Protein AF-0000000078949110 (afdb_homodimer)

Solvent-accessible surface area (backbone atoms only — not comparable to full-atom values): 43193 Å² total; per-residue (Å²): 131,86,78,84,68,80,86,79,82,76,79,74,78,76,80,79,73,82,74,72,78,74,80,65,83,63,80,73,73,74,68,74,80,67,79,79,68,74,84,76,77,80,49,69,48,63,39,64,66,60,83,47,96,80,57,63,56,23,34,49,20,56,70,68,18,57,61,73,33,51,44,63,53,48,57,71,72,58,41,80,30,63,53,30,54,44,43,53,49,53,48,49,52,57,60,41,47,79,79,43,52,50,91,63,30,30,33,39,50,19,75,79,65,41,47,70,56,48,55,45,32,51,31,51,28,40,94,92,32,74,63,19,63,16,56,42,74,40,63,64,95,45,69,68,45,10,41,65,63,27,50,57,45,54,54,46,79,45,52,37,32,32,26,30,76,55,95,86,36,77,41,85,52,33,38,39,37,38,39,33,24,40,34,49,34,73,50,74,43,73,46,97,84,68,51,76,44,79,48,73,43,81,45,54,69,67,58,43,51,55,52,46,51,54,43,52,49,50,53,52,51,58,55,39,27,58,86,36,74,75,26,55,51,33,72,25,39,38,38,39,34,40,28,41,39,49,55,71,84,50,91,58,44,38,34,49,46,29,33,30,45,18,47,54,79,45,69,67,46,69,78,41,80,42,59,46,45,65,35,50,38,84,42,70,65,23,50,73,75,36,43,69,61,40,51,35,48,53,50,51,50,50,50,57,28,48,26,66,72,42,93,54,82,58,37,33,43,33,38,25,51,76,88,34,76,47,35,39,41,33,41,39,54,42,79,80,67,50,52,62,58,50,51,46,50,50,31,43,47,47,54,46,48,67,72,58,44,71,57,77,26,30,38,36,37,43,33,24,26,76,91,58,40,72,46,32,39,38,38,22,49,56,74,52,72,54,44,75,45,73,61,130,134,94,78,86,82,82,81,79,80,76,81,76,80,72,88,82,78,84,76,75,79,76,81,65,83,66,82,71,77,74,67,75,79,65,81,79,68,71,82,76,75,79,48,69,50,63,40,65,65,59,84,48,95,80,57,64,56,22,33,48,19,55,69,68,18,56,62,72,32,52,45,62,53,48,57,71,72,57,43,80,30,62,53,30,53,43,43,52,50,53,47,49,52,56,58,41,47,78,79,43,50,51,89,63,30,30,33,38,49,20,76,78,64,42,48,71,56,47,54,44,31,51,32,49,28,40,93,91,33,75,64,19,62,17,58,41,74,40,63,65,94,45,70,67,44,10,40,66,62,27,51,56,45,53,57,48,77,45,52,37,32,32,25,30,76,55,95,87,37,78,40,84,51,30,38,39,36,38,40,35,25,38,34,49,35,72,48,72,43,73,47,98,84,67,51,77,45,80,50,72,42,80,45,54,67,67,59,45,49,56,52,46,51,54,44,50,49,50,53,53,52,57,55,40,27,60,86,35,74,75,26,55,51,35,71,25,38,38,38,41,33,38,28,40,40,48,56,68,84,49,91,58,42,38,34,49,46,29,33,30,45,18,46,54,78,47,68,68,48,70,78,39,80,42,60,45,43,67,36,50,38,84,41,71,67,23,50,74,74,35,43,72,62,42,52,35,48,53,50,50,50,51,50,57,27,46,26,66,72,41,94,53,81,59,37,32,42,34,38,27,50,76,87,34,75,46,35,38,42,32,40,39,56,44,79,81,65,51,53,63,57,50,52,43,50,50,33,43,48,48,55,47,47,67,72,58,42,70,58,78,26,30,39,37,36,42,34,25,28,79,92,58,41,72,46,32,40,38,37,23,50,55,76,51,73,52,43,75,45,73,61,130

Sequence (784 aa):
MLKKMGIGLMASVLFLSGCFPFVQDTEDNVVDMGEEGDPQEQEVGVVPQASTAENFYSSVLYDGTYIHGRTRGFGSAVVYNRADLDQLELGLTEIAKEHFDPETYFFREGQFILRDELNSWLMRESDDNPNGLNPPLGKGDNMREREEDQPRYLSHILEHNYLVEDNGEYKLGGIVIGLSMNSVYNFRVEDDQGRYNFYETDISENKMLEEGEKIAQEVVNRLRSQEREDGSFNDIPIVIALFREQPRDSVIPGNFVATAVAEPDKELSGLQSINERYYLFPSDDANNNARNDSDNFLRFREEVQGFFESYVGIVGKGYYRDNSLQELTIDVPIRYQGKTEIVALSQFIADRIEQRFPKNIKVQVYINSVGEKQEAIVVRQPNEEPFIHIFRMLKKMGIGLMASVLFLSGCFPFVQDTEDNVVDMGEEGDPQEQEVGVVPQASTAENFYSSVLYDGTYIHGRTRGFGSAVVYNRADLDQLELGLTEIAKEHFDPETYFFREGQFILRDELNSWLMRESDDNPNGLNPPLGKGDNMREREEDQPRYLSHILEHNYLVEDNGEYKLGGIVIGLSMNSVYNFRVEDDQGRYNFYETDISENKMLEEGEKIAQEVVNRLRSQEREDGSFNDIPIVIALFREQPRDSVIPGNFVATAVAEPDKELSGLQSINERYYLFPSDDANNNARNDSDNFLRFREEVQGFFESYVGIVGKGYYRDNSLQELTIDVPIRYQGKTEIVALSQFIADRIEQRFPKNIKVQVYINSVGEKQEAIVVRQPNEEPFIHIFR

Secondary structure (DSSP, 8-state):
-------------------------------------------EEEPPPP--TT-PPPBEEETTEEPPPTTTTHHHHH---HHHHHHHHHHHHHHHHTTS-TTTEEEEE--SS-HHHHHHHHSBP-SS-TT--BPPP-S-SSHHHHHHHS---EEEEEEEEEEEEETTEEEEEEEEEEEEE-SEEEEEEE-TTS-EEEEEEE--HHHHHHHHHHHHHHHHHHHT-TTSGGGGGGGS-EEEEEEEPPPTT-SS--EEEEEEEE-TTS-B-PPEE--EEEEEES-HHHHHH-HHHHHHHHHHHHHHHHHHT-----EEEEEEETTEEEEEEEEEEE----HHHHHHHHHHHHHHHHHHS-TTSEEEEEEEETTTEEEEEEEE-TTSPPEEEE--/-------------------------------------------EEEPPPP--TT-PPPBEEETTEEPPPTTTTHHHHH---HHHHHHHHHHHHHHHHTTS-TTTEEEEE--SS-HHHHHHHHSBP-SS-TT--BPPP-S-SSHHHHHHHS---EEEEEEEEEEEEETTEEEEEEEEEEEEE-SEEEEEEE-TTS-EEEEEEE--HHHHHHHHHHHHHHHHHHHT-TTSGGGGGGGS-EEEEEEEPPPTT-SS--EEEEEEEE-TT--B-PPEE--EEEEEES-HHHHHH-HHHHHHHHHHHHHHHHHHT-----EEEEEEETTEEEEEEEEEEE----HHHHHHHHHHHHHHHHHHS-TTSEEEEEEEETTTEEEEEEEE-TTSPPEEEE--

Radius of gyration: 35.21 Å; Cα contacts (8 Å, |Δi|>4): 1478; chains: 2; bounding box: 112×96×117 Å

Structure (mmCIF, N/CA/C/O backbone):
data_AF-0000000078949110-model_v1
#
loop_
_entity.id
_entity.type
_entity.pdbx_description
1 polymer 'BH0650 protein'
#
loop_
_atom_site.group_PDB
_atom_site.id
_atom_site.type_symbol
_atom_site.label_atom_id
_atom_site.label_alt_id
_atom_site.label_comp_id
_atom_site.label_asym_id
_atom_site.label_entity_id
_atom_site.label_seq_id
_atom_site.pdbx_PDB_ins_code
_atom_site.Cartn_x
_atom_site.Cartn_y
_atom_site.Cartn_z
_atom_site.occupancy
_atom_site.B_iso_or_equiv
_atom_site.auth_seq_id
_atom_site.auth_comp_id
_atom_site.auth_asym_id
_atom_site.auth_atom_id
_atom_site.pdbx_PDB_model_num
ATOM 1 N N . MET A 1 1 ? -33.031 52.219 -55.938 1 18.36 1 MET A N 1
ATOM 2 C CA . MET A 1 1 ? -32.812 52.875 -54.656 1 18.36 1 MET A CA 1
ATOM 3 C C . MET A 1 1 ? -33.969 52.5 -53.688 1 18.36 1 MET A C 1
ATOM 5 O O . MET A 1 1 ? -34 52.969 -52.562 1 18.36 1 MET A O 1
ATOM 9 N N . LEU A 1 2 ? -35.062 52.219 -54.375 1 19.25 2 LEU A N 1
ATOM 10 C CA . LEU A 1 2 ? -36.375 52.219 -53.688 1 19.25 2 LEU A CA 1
================================
* GOAL OF THE EXERCISE: Write down again, exactly as given, only the lines above that fall from the line with "ATOM 2 C CA" to the line with "ATOM 9 N N .", inclusive.

* RESPONSE AREA:
ATOM 2 C CA . MET A 1 1 ? -32.812 52.875 -54.656 1 18.36 1 MET A CA 1
ATOM 3 C C . MET A 1 1 ? -33.969 52.5 -53.688 1 18.36 1 MET A C 1
ATOM 5 O O . MET A 1 1 ? -34 52.969 -52.562 1 18.36 1 MET A O 1
ATOM 9 N N . LEU A 1 2 ? -35.062 52.219 -54.375 1 19.25 2 LEU A N 1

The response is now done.